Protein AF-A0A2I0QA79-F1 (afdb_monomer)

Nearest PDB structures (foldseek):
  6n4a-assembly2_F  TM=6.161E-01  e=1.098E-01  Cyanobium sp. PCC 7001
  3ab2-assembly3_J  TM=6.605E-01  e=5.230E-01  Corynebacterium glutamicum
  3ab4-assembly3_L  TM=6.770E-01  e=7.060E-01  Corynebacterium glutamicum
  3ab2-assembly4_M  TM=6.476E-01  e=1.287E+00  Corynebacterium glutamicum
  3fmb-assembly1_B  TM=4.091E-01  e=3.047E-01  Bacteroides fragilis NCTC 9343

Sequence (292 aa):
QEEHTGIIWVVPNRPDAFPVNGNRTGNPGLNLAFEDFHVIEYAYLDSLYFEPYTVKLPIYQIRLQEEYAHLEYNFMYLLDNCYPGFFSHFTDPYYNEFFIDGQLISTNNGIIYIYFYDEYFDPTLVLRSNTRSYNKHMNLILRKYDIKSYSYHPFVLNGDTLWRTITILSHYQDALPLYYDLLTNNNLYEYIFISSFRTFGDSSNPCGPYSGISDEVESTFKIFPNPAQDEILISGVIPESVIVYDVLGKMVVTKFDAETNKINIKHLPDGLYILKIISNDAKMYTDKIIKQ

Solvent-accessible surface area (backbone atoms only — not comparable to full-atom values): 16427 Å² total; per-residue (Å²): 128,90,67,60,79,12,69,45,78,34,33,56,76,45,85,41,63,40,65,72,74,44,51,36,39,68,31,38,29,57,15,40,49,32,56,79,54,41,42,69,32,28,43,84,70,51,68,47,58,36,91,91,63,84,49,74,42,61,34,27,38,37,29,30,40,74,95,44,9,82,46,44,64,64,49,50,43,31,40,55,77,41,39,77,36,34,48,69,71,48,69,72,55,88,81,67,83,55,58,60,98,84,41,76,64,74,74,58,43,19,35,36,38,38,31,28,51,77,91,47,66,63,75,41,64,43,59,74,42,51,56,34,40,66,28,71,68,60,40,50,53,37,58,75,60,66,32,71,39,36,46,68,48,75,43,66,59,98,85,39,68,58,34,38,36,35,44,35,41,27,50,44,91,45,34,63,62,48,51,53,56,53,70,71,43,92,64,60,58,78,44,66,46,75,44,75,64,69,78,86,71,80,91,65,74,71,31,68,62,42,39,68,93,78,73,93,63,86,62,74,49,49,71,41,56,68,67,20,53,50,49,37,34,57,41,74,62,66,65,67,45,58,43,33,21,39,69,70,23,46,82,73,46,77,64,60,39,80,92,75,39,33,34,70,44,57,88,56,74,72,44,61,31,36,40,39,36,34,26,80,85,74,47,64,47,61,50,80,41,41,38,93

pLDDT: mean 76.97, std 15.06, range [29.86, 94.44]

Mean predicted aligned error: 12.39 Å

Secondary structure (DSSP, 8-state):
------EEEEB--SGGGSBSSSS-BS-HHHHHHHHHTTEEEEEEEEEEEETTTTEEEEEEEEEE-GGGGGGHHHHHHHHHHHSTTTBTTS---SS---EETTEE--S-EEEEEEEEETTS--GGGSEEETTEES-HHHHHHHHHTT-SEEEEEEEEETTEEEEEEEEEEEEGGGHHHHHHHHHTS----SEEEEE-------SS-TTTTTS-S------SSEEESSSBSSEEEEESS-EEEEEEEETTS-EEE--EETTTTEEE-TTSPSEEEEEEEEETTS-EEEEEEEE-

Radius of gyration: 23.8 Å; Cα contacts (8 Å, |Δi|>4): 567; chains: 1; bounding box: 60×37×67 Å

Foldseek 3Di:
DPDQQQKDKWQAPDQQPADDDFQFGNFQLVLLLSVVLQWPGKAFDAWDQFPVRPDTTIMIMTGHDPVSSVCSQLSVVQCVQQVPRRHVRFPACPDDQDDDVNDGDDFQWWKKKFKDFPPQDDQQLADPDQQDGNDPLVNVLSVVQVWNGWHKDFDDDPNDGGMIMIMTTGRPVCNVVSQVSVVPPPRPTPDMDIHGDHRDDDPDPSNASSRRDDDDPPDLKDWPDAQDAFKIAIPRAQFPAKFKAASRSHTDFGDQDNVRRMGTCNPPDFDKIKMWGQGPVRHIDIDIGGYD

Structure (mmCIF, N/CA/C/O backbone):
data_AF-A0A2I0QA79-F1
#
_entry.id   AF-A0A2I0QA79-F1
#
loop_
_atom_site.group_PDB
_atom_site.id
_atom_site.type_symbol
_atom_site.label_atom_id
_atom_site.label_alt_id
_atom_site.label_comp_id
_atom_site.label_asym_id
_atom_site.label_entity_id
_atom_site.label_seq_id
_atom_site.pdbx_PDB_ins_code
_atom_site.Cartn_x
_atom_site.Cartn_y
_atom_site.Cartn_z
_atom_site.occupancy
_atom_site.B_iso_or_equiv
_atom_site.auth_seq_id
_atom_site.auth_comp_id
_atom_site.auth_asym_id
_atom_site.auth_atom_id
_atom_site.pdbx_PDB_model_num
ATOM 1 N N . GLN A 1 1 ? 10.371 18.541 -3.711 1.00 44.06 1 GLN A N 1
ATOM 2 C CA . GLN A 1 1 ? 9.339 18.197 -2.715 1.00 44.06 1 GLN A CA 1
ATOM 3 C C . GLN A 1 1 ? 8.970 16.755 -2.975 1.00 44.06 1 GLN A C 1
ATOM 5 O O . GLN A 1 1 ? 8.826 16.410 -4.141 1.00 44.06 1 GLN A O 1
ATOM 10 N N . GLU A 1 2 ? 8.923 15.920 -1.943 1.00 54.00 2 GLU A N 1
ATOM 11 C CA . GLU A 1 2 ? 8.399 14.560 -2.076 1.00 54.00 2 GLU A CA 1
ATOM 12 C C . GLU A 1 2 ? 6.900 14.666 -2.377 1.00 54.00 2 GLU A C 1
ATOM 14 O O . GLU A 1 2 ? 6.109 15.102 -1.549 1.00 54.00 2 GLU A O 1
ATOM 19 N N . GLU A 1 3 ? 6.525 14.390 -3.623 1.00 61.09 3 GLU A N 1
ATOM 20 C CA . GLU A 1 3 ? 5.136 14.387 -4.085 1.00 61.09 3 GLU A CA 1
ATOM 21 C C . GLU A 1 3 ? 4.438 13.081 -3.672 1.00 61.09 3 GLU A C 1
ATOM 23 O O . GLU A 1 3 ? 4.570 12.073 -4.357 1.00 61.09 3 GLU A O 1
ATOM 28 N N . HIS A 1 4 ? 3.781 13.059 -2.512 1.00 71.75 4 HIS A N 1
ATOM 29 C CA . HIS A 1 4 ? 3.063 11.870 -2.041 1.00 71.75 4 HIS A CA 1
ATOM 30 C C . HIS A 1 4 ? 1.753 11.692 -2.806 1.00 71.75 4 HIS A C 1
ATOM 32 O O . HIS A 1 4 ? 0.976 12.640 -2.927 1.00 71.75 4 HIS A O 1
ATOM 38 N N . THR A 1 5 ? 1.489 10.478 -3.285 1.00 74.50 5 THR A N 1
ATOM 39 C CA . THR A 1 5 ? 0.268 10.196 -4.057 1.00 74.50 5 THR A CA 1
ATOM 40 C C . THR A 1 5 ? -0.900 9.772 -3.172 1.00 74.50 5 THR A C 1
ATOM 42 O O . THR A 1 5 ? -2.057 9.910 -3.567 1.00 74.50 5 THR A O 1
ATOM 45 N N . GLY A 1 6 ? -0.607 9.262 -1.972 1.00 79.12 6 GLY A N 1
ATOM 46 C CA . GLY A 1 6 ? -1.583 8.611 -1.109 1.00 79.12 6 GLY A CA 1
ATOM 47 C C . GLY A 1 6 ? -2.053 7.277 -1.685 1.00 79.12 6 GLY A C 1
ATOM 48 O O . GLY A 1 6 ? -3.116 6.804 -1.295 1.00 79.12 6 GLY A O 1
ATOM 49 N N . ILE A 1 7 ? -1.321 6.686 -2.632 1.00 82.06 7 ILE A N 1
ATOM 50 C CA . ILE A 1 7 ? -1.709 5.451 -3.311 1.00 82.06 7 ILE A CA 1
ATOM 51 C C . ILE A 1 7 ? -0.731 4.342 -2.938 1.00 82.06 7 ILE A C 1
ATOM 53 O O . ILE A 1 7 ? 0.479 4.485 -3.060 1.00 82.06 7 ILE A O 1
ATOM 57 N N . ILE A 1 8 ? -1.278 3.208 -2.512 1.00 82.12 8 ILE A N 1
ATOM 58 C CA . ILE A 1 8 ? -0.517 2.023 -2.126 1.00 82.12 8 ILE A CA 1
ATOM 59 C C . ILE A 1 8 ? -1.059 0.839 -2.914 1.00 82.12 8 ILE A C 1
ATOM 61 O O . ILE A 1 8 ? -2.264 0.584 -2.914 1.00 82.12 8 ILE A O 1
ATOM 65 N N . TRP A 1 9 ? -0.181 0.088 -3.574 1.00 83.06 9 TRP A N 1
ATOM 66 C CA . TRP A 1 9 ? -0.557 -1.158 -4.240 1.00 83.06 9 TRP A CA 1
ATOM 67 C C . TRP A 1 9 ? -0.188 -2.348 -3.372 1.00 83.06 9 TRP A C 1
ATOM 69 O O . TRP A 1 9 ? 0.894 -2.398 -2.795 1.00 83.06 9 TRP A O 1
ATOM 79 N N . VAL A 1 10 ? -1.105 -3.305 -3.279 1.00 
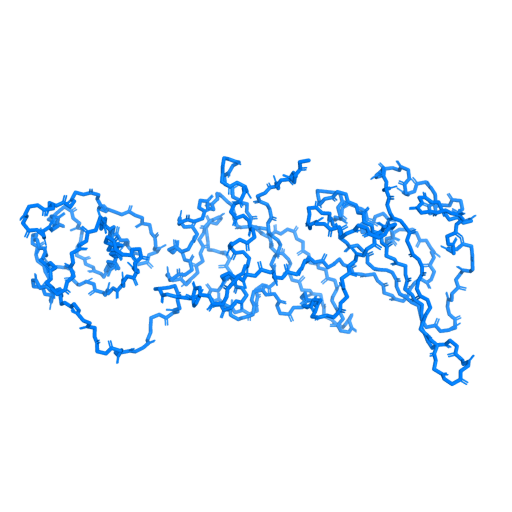81.75 10 VAL A N 1
ATOM 80 C CA . VAL A 1 10 ? -0.984 -4.471 -2.402 1.00 81.75 10 VAL A CA 1
ATOM 81 C C . VAL A 1 10 ? -1.425 -5.735 -3.135 1.00 81.75 10 VAL A C 1
ATOM 83 O O . VAL A 1 10 ? -2.297 -5.700 -4.007 1.00 81.75 10 VAL A O 1
ATOM 86 N N . VAL A 1 11 ? -0.825 -6.864 -2.769 1.00 80.81 11 VAL A N 1
ATOM 87 C CA . VAL A 1 11 ? -1.174 -8.214 -3.232 1.00 80.81 11 VAL A CA 1
ATOM 88 C C . VAL A 1 11 ? -1.498 -9.046 -1.992 1.00 80.81 11 VAL A C 1
ATOM 90 O O . VAL A 1 11 ? -0.636 -9.781 -1.495 1.00 80.81 11 VAL A O 1
ATOM 93 N N . PRO A 1 12 ? -2.715 -8.893 -1.437 1.00 83.44 12 PRO A N 1
ATOM 94 C CA . PRO A 1 12 ? -3.123 -9.609 -0.243 1.00 83.44 12 PRO A CA 1
ATOM 95 C C . PRO A 1 12 ? -3.187 -11.107 -0.553 1.00 83.44 12 PRO A C 1
ATOM 97 O O . PRO A 1 12 ? -3.862 -11.538 -1.487 1.00 83.44 12 PRO A O 1
ATOM 100 N N . ASN A 1 13 ? -2.509 -11.919 0.252 1.00 81.62 13 ASN A N 1
ATOM 101 C CA . ASN A 1 13 ? -2.552 -13.382 0.142 1.00 81.62 13 ASN A CA 1
ATOM 102 C C . ASN A 1 13 ? -3.418 -14.048 1.230 1.00 81.62 13 ASN A C 1
ATOM 104 O O . ASN A 1 13 ? -3.475 -15.276 1.318 1.00 81.62 13 ASN A O 1
ATOM 108 N N . ARG A 1 14 ? -4.099 -13.246 2.058 1.00 82.38 14 ARG A N 1
ATOM 109 C CA . ARG A 1 14 ? -4.958 -13.706 3.153 1.00 82.38 14 ARG A CA 1
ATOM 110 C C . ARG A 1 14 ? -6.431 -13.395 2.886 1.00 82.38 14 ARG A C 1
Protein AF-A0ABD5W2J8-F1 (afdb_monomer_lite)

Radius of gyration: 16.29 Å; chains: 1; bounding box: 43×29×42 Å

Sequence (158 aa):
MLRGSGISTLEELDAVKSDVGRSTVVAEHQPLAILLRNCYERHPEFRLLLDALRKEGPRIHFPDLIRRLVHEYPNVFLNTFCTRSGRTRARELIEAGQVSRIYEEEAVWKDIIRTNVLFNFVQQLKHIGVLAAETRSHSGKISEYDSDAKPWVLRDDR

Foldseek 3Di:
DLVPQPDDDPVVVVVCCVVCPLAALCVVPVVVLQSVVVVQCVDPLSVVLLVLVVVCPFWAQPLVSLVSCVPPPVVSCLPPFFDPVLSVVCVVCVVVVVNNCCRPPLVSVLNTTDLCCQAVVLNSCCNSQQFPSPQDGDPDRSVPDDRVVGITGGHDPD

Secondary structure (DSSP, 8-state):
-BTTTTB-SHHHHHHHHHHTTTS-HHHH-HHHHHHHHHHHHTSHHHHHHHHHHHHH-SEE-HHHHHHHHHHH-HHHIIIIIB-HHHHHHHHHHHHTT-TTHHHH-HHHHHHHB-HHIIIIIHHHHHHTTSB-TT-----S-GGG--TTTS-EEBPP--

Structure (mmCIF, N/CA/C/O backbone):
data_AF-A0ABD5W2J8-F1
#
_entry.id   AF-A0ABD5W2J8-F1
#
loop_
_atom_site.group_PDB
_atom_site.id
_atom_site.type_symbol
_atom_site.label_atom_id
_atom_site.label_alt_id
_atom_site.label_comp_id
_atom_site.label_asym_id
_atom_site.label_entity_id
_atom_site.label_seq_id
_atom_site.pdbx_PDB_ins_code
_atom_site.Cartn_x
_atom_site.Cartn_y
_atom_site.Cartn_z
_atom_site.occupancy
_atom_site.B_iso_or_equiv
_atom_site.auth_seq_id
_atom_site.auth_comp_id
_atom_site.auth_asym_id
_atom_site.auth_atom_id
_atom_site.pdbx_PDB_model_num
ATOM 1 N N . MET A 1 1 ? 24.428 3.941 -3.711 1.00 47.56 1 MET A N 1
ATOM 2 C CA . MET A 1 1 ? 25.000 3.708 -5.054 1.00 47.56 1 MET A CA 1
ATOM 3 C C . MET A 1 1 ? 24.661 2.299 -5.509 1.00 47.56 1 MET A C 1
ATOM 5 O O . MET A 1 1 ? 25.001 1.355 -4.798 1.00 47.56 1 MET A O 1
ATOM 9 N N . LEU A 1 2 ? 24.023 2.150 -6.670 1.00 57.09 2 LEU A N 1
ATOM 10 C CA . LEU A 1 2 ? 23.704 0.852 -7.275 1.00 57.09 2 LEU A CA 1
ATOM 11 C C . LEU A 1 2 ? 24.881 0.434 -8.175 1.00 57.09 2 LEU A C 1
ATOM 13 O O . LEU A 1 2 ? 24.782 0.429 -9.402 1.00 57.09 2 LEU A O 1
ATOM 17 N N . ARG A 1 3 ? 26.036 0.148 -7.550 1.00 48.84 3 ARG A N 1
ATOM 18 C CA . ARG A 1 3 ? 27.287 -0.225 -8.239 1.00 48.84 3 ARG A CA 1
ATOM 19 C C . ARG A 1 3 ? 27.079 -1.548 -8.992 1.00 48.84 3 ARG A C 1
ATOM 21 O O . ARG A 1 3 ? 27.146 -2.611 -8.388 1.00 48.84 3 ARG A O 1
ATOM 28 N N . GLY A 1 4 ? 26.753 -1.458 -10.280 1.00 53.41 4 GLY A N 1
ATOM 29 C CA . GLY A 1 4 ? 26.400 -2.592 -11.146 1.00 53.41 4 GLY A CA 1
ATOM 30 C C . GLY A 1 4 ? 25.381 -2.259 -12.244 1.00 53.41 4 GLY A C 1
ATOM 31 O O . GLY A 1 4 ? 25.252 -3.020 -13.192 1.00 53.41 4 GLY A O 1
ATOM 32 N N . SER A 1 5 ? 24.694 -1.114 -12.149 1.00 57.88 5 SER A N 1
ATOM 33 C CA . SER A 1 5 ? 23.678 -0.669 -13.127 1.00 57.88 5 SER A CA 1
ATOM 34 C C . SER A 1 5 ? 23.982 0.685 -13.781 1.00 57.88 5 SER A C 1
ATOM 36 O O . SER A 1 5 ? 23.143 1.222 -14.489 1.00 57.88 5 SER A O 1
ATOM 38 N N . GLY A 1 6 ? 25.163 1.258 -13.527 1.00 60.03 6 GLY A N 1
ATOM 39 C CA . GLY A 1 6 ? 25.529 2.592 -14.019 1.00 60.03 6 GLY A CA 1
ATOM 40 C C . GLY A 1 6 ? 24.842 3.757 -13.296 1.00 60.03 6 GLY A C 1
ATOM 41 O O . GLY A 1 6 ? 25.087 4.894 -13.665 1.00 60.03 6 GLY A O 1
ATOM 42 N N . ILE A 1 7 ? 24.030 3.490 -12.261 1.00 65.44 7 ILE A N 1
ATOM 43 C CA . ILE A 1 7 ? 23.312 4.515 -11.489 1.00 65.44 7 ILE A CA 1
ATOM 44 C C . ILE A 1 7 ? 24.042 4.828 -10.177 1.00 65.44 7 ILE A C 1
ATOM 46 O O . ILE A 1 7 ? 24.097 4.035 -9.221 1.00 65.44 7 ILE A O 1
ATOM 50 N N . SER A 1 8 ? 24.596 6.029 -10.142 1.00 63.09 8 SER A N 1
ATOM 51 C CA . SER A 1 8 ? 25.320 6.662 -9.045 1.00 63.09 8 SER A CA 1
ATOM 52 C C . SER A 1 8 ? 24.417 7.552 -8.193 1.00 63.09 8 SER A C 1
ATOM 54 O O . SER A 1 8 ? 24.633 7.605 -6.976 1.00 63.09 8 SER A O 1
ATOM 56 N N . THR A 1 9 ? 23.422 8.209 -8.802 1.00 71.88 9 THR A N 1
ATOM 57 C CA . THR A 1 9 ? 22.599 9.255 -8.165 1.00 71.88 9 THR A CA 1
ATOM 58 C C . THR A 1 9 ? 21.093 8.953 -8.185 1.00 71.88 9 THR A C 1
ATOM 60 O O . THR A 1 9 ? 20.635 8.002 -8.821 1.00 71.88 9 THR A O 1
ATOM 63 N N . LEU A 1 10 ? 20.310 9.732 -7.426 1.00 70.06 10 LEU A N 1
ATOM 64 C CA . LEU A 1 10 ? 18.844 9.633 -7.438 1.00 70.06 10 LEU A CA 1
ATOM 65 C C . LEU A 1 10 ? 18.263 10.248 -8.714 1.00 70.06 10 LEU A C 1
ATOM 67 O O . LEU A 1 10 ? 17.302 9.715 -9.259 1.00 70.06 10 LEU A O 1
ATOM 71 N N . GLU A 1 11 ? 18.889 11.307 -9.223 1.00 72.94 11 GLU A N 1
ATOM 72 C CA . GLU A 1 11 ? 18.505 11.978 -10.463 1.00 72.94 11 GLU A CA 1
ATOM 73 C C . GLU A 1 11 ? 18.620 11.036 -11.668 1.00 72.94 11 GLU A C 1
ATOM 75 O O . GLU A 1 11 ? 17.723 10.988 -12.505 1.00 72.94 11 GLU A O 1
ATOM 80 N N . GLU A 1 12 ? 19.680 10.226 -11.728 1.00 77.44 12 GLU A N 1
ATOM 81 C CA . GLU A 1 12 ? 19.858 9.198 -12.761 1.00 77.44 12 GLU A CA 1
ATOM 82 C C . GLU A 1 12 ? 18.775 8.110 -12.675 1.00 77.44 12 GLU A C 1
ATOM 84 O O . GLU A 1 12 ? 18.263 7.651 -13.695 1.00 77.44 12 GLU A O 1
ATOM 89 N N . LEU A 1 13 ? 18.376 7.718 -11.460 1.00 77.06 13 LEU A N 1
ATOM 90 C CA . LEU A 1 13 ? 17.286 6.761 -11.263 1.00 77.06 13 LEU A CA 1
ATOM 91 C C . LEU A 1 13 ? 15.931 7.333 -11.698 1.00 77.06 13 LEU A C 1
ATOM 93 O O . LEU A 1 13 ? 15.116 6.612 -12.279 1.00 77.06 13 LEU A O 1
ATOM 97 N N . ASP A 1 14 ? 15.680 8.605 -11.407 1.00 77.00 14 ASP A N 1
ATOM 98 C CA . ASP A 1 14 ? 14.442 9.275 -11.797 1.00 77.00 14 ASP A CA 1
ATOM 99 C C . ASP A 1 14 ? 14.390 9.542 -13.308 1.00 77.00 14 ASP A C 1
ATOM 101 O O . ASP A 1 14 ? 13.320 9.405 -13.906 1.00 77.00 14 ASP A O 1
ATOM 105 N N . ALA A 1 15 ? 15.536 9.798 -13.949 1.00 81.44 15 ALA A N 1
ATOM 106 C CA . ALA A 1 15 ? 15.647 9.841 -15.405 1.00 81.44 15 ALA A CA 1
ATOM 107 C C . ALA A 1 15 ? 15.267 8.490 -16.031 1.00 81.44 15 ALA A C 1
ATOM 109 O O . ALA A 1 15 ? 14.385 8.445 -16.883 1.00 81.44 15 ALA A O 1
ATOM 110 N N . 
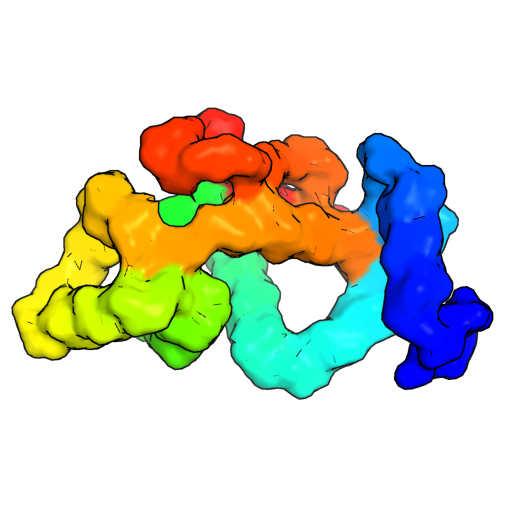VAL A 1 16 ? 15.817 7.375 -15.531 1.00 80.88 16 VAL A N 1
ATOM 111 C CA . VAL A 1 16 ? 15.467 6.028 -16.024 1.00 80.88 16 VAL A CA 1
ATOM 112 C C . VAL A 1 16 ? 13.981 5.714 -15.826 1.00 80.88 16 VAL A C 1
ATOM 114 O O . VAL A 1 16 ? 13.334 5.174 -16.720 1.00 80.88 16 VAL A O 1
ATOM 117 N N . LYS A 1 17 ? 13.396 6.068 -14.674 1.00 79.00 17 LYS A N 1
ATOM 118 C CA . LYS A 1 17 ? 11.950 5.889 -14.448 1.00 79.00 17 LYS A CA 1
ATOM 119 C C . LYS A 1 17 ? 11.092 6.744 -15.383 1.00 79.00 17 LYS A C 1
ATOM 121 O O . LYS A 1 17 ? 9.984 6.327 -15.711 1.00 79.00 17 LYS A O 1
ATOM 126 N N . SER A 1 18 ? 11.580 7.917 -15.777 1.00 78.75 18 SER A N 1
************
= Work to complete =
For the word "Corynebacterium", find every line in the data that holds it and copy that line.

= Result below =
  3ab2-assembly3_J  TM=6.605E-01  e=5.230E-01  Corynebacterium glutamicum
  3ab4-assembly3_L  TM=6.770E-01  e=7.060E-01  Corynebacterium glutamicum
  3ab2-assembly4_M  TM=6.476E-01  e=1.287E+00  Corynebacterium glutamicum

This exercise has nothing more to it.